Yes The HR34 works in RF mode.


----------



## dd5087 (Jul 25, 2007)

RAD said:


> Yes the HR34 will work in RF mode, the setting is under the advanced tab in the remote setup.


Thanks for the quick reply. Will it work with the RC64R remote or does she need the RC65RX remote?


----------



## veryoldschool (Dec 10, 2006)

dd5087 said:


> Thanks for the quick reply. Will it work with the RC64R remote or does she need the RC65RX remote?


the R means it will work


----------



## RAD (Aug 5, 2002)

Yep on the R, the X means that it's a two way remote where the HR34 and HR24 can talk to it for programming TV, AV1 and AV2 settings without the user having to enter a bunch of codes.


----------



## Edmund (Apr 17, 2003)

RAD said:


> Yep on the R, the X means that it's a two way remote where the HR34 and HR24 can talk to it for programming TV, AV1 and AV2 settings without the user having to enter a bunch of codes.
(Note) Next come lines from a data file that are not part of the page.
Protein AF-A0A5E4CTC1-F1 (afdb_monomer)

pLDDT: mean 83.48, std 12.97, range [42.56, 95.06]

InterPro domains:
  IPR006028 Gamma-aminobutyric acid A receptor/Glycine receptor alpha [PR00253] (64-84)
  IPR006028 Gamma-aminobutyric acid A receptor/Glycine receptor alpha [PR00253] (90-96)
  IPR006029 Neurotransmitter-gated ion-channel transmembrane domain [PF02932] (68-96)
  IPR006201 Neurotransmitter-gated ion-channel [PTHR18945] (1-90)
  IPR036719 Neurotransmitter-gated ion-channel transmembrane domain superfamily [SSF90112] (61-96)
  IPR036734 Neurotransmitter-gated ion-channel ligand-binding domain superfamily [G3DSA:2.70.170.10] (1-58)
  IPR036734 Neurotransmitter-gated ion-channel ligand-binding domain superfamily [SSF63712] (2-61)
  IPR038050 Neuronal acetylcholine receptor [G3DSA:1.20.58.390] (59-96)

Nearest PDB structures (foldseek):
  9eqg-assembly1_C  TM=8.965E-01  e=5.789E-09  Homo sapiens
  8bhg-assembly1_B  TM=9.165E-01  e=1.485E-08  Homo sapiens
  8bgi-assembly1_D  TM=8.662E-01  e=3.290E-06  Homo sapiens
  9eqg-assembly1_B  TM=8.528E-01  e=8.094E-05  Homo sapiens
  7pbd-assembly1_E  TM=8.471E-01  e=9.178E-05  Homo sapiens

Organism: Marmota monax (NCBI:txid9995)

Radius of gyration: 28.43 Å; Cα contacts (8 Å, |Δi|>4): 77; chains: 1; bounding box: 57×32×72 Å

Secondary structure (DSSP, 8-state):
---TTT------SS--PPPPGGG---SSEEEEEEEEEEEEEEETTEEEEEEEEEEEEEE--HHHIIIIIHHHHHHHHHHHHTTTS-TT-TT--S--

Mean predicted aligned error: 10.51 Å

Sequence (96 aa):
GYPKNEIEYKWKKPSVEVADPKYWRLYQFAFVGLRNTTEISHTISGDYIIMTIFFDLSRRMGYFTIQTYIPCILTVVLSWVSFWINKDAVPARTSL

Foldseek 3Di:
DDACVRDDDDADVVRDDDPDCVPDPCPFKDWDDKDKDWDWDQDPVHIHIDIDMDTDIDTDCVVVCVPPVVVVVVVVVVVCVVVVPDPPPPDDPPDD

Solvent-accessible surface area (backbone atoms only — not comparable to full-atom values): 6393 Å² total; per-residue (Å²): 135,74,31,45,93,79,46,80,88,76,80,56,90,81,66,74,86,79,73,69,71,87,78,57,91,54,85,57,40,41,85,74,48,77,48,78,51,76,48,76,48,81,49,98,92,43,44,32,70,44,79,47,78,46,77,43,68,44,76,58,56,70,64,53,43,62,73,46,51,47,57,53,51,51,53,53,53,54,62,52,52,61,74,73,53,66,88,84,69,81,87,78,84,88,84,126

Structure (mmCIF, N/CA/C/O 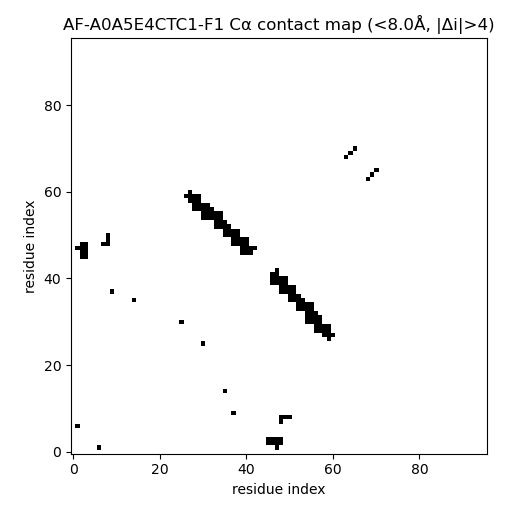backbone):
data_AF-A0A5E4CTC1-F1
#
_entry.id   AF-A0A5E4CTC1-F1
#
loop_
_atom_site.group_PDB
_atom_site.id
_atom_site.type_symbol
_atom_site.label_atom_id
_atom_site.label_alt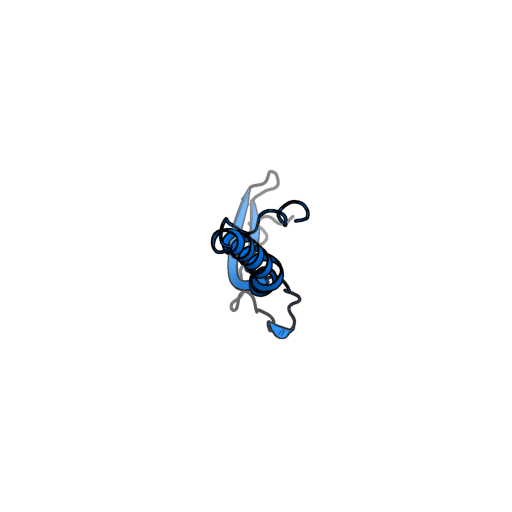_id
_atom_site.label_comp_id
_atom_site.label_asym_id
_atom_site.label_entity_id
_atom_site.label_seq_id
_atom_site.pdbx_PDB_ins_code
_atom_site.Cartn_x
_atom_site.Cartn_y
_atom_site.Cartn_z
_atom_site.occupancy
_atom_site.B_iso_or_equiv
_atom_site.auth_seq_id
_atom_site.auth_comp_id
_atom_site.auth_asym_id
_atom_site.auth_atom_id
_atom_site.pdbx_PDB_model_num
ATOM 1 N N . GLY A 1 1 ? -12.477 8.117 30.244 1.00 77.25 1 GLY A N 1
ATOM 2 C CA . GLY A 1 1 ? -12.762 7.104 29.211 1.00 77.25 1 GLY A CA 1
ATOM 3 C C . GLY A 1 1 ? -13.228 5.851 29.909 1.00 77.25 1 GLY A C 1
ATOM 4 O O . GLY A 1 1 ? -12.960 5.736 31.094 1.00 77.25 1 GLY A O 1
ATOM 5 N N . TYR A 1 2 ? -13.910 4.952 29.204 1.00 87.75 2 TYR A N 1
ATOM 6 C CA . TYR A 1 2 ? -14.355 3.678 29.771 1.00 87.75 2 TYR A CA 1
ATOM 7 C C . TYR A 1 2 ? -13.214 2.650 29.686 1.00 87.75 2 TYR A C 1
ATOM 9 O O . TYR A 1 2 ? -12.787 2.339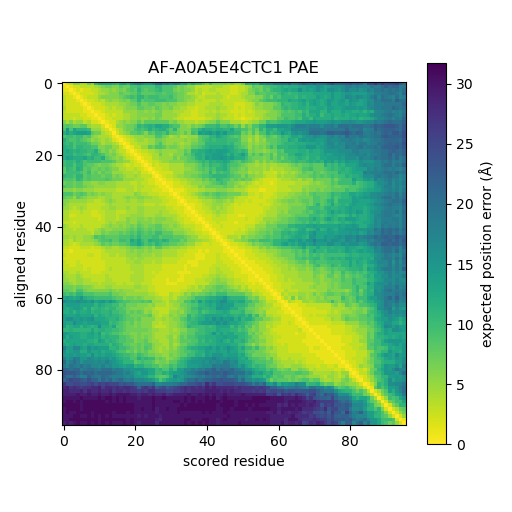 28.567 1.00 87.75 2 TYR A O 1
ATOM 17 N N . PRO A 1 3 ? -12.677 2.172 30.819 1.00 89.88 3 PRO A N 1
ATOM 18 C CA . PRO A 1 3 ? -11.672 1.123 30.832 1.00 89.88 3 PRO A CA 1
ATOM 19 C C . PRO A 1 3 ? -12.280 -0.237 30.459 1.00 89.88 3 PRO A C 1
ATOM 21 O O . PRO A 1 3 ? -13.497 -0.422 30.402 1.00 89.88 3 PRO A O 1
ATOM 24 N N . LYS A 1 4 ? -11.413 -1.215 30.198 1.00 90.56 4 LYS A N 1
ATOM 25 C CA . LYS A 1 4 ? -11.756 -2.568 29.731 1.00 90.56 4 LYS A CA 1
ATOM 26 C C . LYS A 1 4 ? -12.785 -3.294 30.610 1.00 90.56 4 LYS A C 1
ATOM 28 O O . LYS A 1 4 ? -13.532 -4.128 30.112 1.00 90.56 4 LYS A O 1
ATOM 33 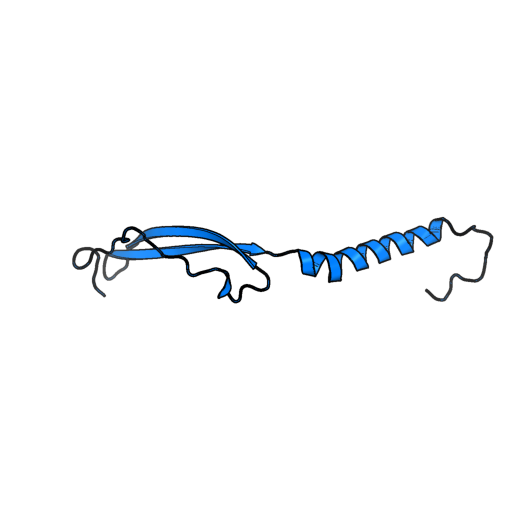N N . ASN A 1 5 ? -12.787 -3.029 31.914 1.00 90.44 5 ASN A N 1
ATOM 34 C CA . ASN A 1 5 ? -13.733 -3.612 32.871 1.00 90.44 5 ASN A CA 1
ATOM 35 C C . ASN A 1 5 ? -15.165 -3.071 32.715 1.00 90.44 5 ASN A C 1
ATOM 37 O O . ASN A 1 5 ? -16.099 -3.734 33.154 1.00 90.44 5 ASN A O 1
ATOM 41 N N . GLU A 1 6 ? -15.338 -1.901 32.099 1.00 93.12 6 GLU A N 1
ATOM 42 C CA . GLU A 1 6 ? -16.645 -1.293 31.835 1.00 93.12 6 GLU A CA 1
ATOM 43 C C . GLU A 1 6 ? -17.113 -1.563 30.400 1.00 93.12 6 GLU A C 1
ATOM 45 O O . GLU A 1 6 ? -18.292 -1.845 30.181 1.00 93.12 6 GLU A O 1
ATOM 50 N N . ILE A 1 7 ? -16.201 -1.503 29.418 1.00 92.94 7 ILE A N 1
ATOM 51 C CA . ILE A 1 7 ? -16.517 -1.710 27.997 1.00 92.94 7 ILE A CA 1
ATOM 52 C C . ILE A 1 7 ? -15.499 -2.643 27.333 1.00 92.94 7 ILE A C 1
ATOM 54 O O . ILE A 1 7 ? -14.295 -2.385 27.329 1.00 92.94 7 ILE A O 1
ATOM 58 N N . GLU A 1 8 ? -16.007 -3.690 26.676 1.00 91.12 8 GLU A N 1
ATOM 59 C CA . GLU A 1 8 ? -15.222 -4.612 25.854 1.00 91.12 8 GLU A CA 1
ATOM 60 C C . GLU A 1 8 ? -15.572 -4.456 24.368 1.00 91.12 8 GLU A C 1
ATOM 62 O O . GLU A 1 8 ? -16.690 -4.752 23.943 1.00 91.12 8 GLU A O 1
ATOM 67 N N . TYR A 1 9 ? -14.606 -4.020 23.555 1.00 91.12 9 TYR A N 1
ATOM 68 C CA . TYR A 1 9 ? -14.792 -3.942 22.108 1.00 91.12 9 TYR A CA 1
ATOM 69 C C . TYR A 1 9 ? -14.411 -5.254 21.409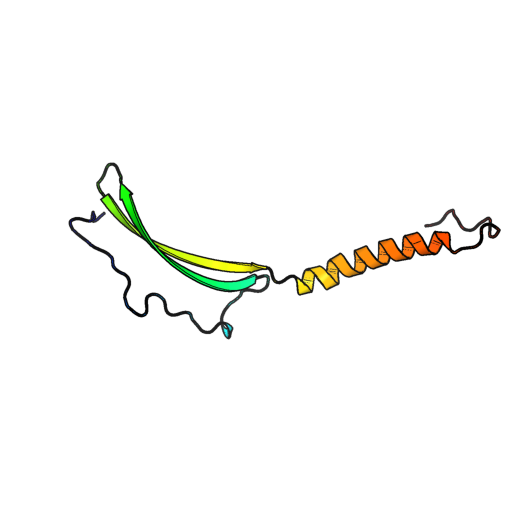 1.00 91.12 9 TYR A C 1
ATOM 71 O O . TYR A 1 9 ? -13.369 -5.846 21.696 1.00 91.12 9 TYR A O 1
ATOM 79 N N . LYS A 1 10 ? -15.240 -5.696 20.452 1.00 90.44 10 LYS A N 1
ATOM 80 C CA . LYS A 1 10 ? -15.008 -6.893 19.627 1.00 90.44 10 LYS A CA 1
ATOM 81 C C . LYS A 1 10 ? -15.364 -6.631 18.169 1.00 90.44 10 LYS A C 1
ATOM 83 O O . LYS A 1 10 ? -16.354 -5.967 17.869 1.00 90.44 10 LYS A O 1
ATOM 88 N N . TRP A 1 11 ? -14.583 -7.205 17.255 1.00 91.06 11 TRP A N 1
ATOM 89 C CA . TRP A 1 11 ? -14.903 -7.191 15.829 1.00 91.06 11 TRP A CA 1
ATOM 90 C C . TRP A 1 11 ? -16.152 -8.030 15.547 1.00 91.06 11 TRP A C 1
ATOM 92 O O . TRP A 1 11 ? -16.252 -9.182 15.975 1.00 91.06 11 TRP A O 1
ATOM 102 N N . LYS A 1 12 ? -17.084 -7.480 14.765 1.00 89.81 12 LYS A N 1
ATOM 103 C CA . LYS A 1 12 ? -18.187 -8.255 14.183 1.00 89.81 12 LYS A CA 1
ATOM 104 C C . LYS A 1 12 ? -17.640 -9.202 13.098 1.00 89.81 12 LYS A C 1
ATOM 106 O O . LYS A 1 12 ? -16.500 -9.064 12.663 1.00 89.81 12 LYS A O 1
ATOM 111 N N . LYS A 1 13 ? -18.410 -10.204 12.669 1.00 84.31 13 LYS A N 1
ATOM 112 C CA . LYS A 1 13 ? -18.123 -10.975 11.446 1.00 84.31 13 LYS A CA 1
ATOM 113 C C . LYS A 1 13 ? -19.233 -10.685 10.422 1.00 84.31 13 LYS A C 1
ATOM 115 O O . LYS A 1 13 ? -20.392 -10.889 10.786 1.00 84.31 13 LYS A O 1
ATOM 120 N N . PRO A 1 14 ? -18.916 -10.223 9.195 1.00 80.69 14 PRO A N 1
ATOM 121 C CA . PRO A 1 14 ? -17.593 -9.786 8.724 1.00 80.69 14 PRO A CA 1
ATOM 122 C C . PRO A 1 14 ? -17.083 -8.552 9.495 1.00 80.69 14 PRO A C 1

When it enters the codes, its not just taking your place in entering codes that already in the remote, but it actually enters codes the remote didn't have before. These upgrade codes aren't permanent, one reset of the remote and they are gone. Directv never has to replace remote for sake upgrading the library like in the past.


----------



## dd5087 (Jul 25, 2007)

"Edmund" said:


> When it enters the codes, its not just taking your place in entering codes that already in the remote, but it actually enters codes the remote didn't have before. These uprade codes aren't permanent, one reset of the remote and they are gone. Directv never has to replace remote for sake upgrading the library like in the past.


Always thought those codes were in the receiver. Learn something new every day. Thanks.


----------



## dd5087 (Jul 25, 2007)

"Edmund" said:


> When it enters the codes, its not just taking your place in entering codes that already in the remote, but it actually enters codes the remote didn't have before. These upgrade codes aren't permanent, one reset of the remote and they are gone. Directv never has to replace remote for sake upgrading the library like in the past.
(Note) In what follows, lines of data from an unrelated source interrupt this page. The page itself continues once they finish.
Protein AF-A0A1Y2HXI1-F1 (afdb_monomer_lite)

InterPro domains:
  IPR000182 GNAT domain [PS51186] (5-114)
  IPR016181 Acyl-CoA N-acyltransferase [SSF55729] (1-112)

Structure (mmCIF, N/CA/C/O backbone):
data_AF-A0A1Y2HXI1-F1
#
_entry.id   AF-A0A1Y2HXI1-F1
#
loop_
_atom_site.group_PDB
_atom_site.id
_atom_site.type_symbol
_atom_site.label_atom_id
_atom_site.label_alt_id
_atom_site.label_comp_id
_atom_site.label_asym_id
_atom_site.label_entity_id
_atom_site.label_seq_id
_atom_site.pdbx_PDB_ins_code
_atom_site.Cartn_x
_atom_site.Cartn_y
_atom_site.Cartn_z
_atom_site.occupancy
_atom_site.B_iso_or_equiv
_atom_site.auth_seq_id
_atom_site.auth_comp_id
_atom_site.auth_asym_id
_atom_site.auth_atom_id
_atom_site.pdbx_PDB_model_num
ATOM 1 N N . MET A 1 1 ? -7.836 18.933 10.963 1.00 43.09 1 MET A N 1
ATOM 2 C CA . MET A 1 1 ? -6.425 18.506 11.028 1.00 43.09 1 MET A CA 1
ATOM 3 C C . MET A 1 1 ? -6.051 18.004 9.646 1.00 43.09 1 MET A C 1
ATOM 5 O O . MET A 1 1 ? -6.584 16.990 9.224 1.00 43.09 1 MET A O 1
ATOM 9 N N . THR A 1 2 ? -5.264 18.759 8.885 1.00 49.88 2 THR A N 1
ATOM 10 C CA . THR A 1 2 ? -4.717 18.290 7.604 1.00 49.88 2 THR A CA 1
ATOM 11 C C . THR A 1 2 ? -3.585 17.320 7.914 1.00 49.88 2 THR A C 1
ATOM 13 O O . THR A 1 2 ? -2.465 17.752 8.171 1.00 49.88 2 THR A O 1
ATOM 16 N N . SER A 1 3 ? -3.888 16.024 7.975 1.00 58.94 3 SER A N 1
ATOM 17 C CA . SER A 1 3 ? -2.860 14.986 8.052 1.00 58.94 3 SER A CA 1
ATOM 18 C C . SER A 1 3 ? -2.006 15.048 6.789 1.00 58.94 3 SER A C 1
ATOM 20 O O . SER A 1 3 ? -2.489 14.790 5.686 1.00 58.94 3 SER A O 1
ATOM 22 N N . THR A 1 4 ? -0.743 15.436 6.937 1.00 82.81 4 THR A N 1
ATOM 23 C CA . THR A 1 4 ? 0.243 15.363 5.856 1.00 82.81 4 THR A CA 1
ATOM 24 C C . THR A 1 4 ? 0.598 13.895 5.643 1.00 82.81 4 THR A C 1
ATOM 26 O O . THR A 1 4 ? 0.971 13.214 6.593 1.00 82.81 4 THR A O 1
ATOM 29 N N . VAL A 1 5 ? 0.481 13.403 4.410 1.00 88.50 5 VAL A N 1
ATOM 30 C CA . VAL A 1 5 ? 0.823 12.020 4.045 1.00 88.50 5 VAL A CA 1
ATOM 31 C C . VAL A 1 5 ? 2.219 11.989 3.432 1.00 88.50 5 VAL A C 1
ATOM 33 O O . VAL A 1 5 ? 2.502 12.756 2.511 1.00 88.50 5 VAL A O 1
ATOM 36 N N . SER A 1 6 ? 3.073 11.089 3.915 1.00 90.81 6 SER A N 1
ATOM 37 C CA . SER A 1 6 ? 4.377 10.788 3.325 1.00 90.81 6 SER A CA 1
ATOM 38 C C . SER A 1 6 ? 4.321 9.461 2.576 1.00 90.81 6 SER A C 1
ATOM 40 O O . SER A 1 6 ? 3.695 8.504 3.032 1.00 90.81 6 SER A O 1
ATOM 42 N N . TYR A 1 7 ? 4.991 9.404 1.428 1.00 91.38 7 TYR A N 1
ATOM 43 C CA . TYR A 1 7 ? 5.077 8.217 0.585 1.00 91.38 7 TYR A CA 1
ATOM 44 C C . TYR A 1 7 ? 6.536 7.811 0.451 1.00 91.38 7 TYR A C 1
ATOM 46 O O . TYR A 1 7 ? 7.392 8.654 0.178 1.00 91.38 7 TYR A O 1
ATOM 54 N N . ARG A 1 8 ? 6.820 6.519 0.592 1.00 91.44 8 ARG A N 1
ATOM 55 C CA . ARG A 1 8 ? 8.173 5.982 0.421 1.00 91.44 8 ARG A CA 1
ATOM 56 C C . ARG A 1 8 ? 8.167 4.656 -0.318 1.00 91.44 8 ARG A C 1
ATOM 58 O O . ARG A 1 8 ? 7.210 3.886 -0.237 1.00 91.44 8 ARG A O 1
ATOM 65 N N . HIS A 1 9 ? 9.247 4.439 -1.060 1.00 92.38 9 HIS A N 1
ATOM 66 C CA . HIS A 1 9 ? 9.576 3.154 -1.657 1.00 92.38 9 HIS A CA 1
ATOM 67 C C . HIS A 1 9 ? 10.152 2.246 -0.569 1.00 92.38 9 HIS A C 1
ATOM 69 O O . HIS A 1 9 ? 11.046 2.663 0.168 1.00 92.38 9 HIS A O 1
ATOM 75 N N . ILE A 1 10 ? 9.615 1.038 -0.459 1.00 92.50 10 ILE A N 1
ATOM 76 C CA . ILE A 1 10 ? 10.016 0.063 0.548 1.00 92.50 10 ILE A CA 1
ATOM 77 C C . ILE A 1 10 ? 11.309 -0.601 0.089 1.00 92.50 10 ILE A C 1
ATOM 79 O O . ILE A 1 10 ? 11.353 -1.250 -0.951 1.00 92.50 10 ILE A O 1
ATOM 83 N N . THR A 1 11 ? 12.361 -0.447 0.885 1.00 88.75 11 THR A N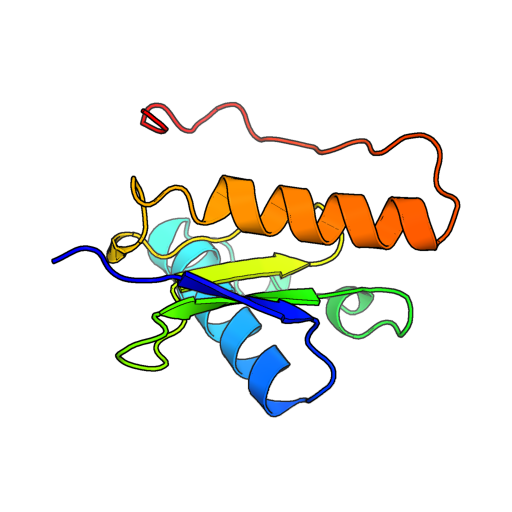 1
ATOM 84 C CA . THR A 1 11 ? 13.659 -1.102 0.662 1.00 88.75 11 THR A CA 1
ATOM 85 C C . THR A 1 11 ? 14.117 -1.924 1.865 1.00 88.75 11 THR A C 1
ATOM 87 O O . THR A 1 11 ? 15.167 -2.561 1.805 1.00 88.75 11 THR A O 1
ATOM 90 N N . THR A 1 12 ? 13.343 -1.921 2.955 1.00 90.88 12 THR A N 1
ATOM 91 C CA . THR A 1 12 ? 13.643 -2.620 4.209 1.00 90.88 12 THR A CA 1
ATOM 92 C C . THR A 1 12 ? 12.561 -3.650 4.529 1.00 90.88 12 THR A C 1
ATOM 94 O O . THR A 1 12 ? 11.398 -3.485 4.158 1.00 90.88 12 THR A O 1
ATOM 97 N N . GLU A 1 13 ? 12.932 -4.712 5.250 1.00 90.12 13 GLU A N 1
ATOM 98 C CA . GLU A 1 13 ? 11.977 -5.740 5.694 1.00 90.12 13 GLU A CA 1
ATOM 99 C C . GLU A 1 13 ? 10.945 -5.168 6.682 1.00 90.12 13 GLU A C 1
ATOM 101 O O . GLU A 1 13 ? 9.792 -5.582 6.677 1.00 90.12 13 GLU A O 1
ATOM 106 N N . GLU A 1 14 ? 11.326 -4.177 7.490 1.00 90.81 14 GLU A N 1
ATOM 107 C CA . GLU A 1 14 ? 10.436 -3.504 8.447 1.00 90.81 14 GLU A CA 1
ATOM 108 C C . GLU A 1 14 ? 9.275 -2.790 7.740 1.00 90.81 14 GLU A C 1
ATOM 110 O O . GLU A 1 14 ? 8.109 -2.967 8.097 1.00 90.81 14 GLU A O 1
ATOM 115 N N . ASP A 1 15 ? 9.575 -2.025 6.686 1.00 91.06 15 ASP A N 1
ATOM 116 C CA . ASP A 1 15 ? 8.546 -1.350 5.896 1.00 91.06 15 ASP A CA 1
ATOM 117 C C . ASP A 1 15 ? 7.701 -2.365 5.108 1.00 91.06 15 ASP A C 1
ATOM 119 O O . ASP A 1 15 ? 6.490 -2.176 4.961 1.00 91.06 15 ASP A O 1
ATOM 123 N N . LEU A 1 16 ? 8.302 -3.473 4.656 1.00 90.81 16 LEU A N 1
ATOM 124 C CA . LEU A 1 16 ? 7.576 -4.559 3.993 1.00 90.81 16 LEU A CA 1
ATOM 125 C C . LEU A 1 16 ? 6.567 -5.224 4.941 1.00 90.81 16 LEU A C 1
ATOM 127 O O . LEU A 1 16 ? 5.421 -5.460 4.559 1.00 90.81 16 LEU A O 1
ATOM 131 N N . GLN A 1 17 ? 6.950 -5.460 6.197 1.00 92.12 17 GLN A N 1
ATOM 132 C CA . GLN A 1 17 ? 6.040 -5.967 7.225 1.00 92.12 17 GLN A CA 1
ATOM 133 C C . GLN A 1 17 ? 4.896 -4.985 7.509 1.00 92.12 17 GLN A C 1
ATOM 135 O O . GLN A 1 17 ? 3.746 -5.410 7.642 1.00 92.12 17 GLN A O 1
ATOM 140 N N . LEU A 1 18 ? 5.168 -3.674 7.526 1.00 92.50 18 LEU A N 1
ATOM 141 C CA . LEU A 1 18 ? 4.116 -2.659 7.636 1.00 92.50 18 LEU A CA 1
ATOM 142 C C . LEU A 1 18 ? 3.143 -2.726 6.451 1.00 92.50 18 LEU A C 1
ATOM 144 O O . LEU A 1 18 ? 1.929 -2.731 6.660 1.00 92.50 18 LEU A O 1
ATOM 148 N N . ALA A 1 19 ? 3.638 -2.846 5.219 1.00 92.19 19 ALA A N 1
ATOM 149 C CA . ALA A 1 19 ? 2.783 -3.033 4.048 1.00 92.19 19 ALA A CA 1
ATOM 150 C C . ALA A 1 19 ? 1.923 -4.305 4.147 1.00 92.19 19 ALA A C 1
ATOM 152 O O . ALA A 1 19 ? 0.716 -4.257 3.893 1.00 92.19 19 ALA A O 1
ATOM 153 N N . PHE A 1 20 ? 2.501 -5.428 4.576 1.00 92.44 20 PHE A N 1
ATOM 154 C CA . PHE A 1 20 ? 1.748 -6.667 4.770 1.00 92.44 20 PHE A CA 1
ATOM 155 C C . PHE A 1 20 ? 0.681 -6.547 5.855 1.00 92.44 20 PHE A C 1
ATOM 157 O O . PHE A 1 20 ? -0.436 -7.002 5.630 1.00 92.44 20 PHE A O 1
ATOM 164 N N . SER A 1 21 ? 0.953 -5.857 6.966 1.00 93.25 21 SER A N 1
ATOM 165 C CA . SER A 1 21 ? -0.065 -5.629 8.001 1.00 93.25 21 SER A CA 1
ATOM 166 C C . SER A 1 21 ? -1.263 -4.816 7.490 1.00 93.25 21 SER A C 1
ATOM 168 O O . SER A 1 21 ? -2.408 -5.122 7.819 1.00 93.25 21 SER A O 1
ATOM 170 N N . VAL A 1 22 ? -1.030 -3.826 6.616 1.00 92.94 22 VAL A N 1
ATOM 171 C CA . VAL A 1 22 ? -2.114 -3.081 5.954 1.00 92.94 22 VAL A CA 1
ATOM 172 C C . VAL A 1 22 ? -2.923 -3.996 5.035 1.00 92.94 22 VAL A C 1
ATOM 174 O O . VAL A 1 22 ? -4.152 -3.919 5.021 1.00 92.94 22 VAL A O 1
ATOM 177 N N . ARG A 1 23 ? -2.255 -4.857 4.260 1.00 93.06 23 ARG A N 1
ATOM 178 C CA . ARG A 1 23 ? -2.918 -5.815 3.362 1.00 93.06 23 ARG A CA 1
ATOM 179 C C . ARG A 1 23 ? -3.725 -6.850 4.130 1.00 93.06 23 ARG A C 1
ATOM 181 O O . ARG A 1 23 ? -4.855 -7.120 3.748 1.00 93.06 23 ARG A O 1
ATOM 188 N N . GLU A 1 24 ? -3.203 -7.367 5.234 1.00 92.56 24 GLU A N 1
ATOM 189 C CA . GLU A 1 24 ? -3.933 -8.281 6.108 1.00 92.56 24 GLU A CA 1
ATOM 190 C C . GLU A 1 24 ? -5.204 -7.618 6.661 1.00 92.56 24 GLU A C 1
ATOM 192 O O . GLU A 1 24 ? -6.293 -8.179 6.575 1.00 92.56 24 GLU A O 1
ATOM 197 N N . GLU A 1 25 ? -5.110 -6.381 7.152 1.00 92.88 25 GLU A N 1
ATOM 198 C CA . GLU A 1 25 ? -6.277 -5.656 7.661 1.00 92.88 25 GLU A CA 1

Just thought of another question. Is this only applicable with the HR34 & HR24 receivers or all HR receivers?


----------



## Edmund (Apr 17, 2003)

dd5087 said:


> Just thought of another question. Is this only applicable with the HR34 & HR24 receivers or all HR receivers?


Just those in Hr series. Older Hd dvrs only list the codes, if they are in you remote, it will accept them via you entering them.

Also it has to be x series remote too, either rc65x, rc65rx, or rc65rbx.


----------



## PHL (Jul 15, 2004)

I just got an HR34 a few days ago and I was pretty disappointed that it did not come with an RF remote. All my other HR's came with RF standard. The HR34 is DirecTV's flagship receiver, and they opted to save a few pennies on the included remote.

Any chance the D* will send me an RF remote if I complain about the install?


----------



## RunnerFL (Jan 5, 2006)

PHL said:


> Any chance the D* will send me an RF remote if I complain about the install?


The only way to know the answer to that is for you to call and ask.


----------



## RAD (Aug 5, 2002)

PHL said:


> I just got an HR34 a few days ago and I was pretty disappointed that it did not come with an RF remote. All my other HR's came with RF standard. The HR34 is DirecTV's flagship receiver, and they opted to save a few pennies on the included remote.
> 
> Any chance the D* will send me an RF remote if I complain about the install?


My understanding is that it's up to the installer if the location of a HD STB requires a RF remove vs. the IR model, with IR being the default to be handed out. As the other responded said all you can do is call and see what you can get.


----------



## joed32 (Jul 27, 2006)

If they won't give you one just check Google, they go for anywhere between $15 and $25.


----------



## PHL (Jul 15, 2004)

Thanks for the replies, everyone. I'm not going to deal with CS, because it's probably more trouble than it's worth. Besides, it might cause some grief for the installer, who did nothing wrong. I ordered one off ebay for $7.00 shipped.


----------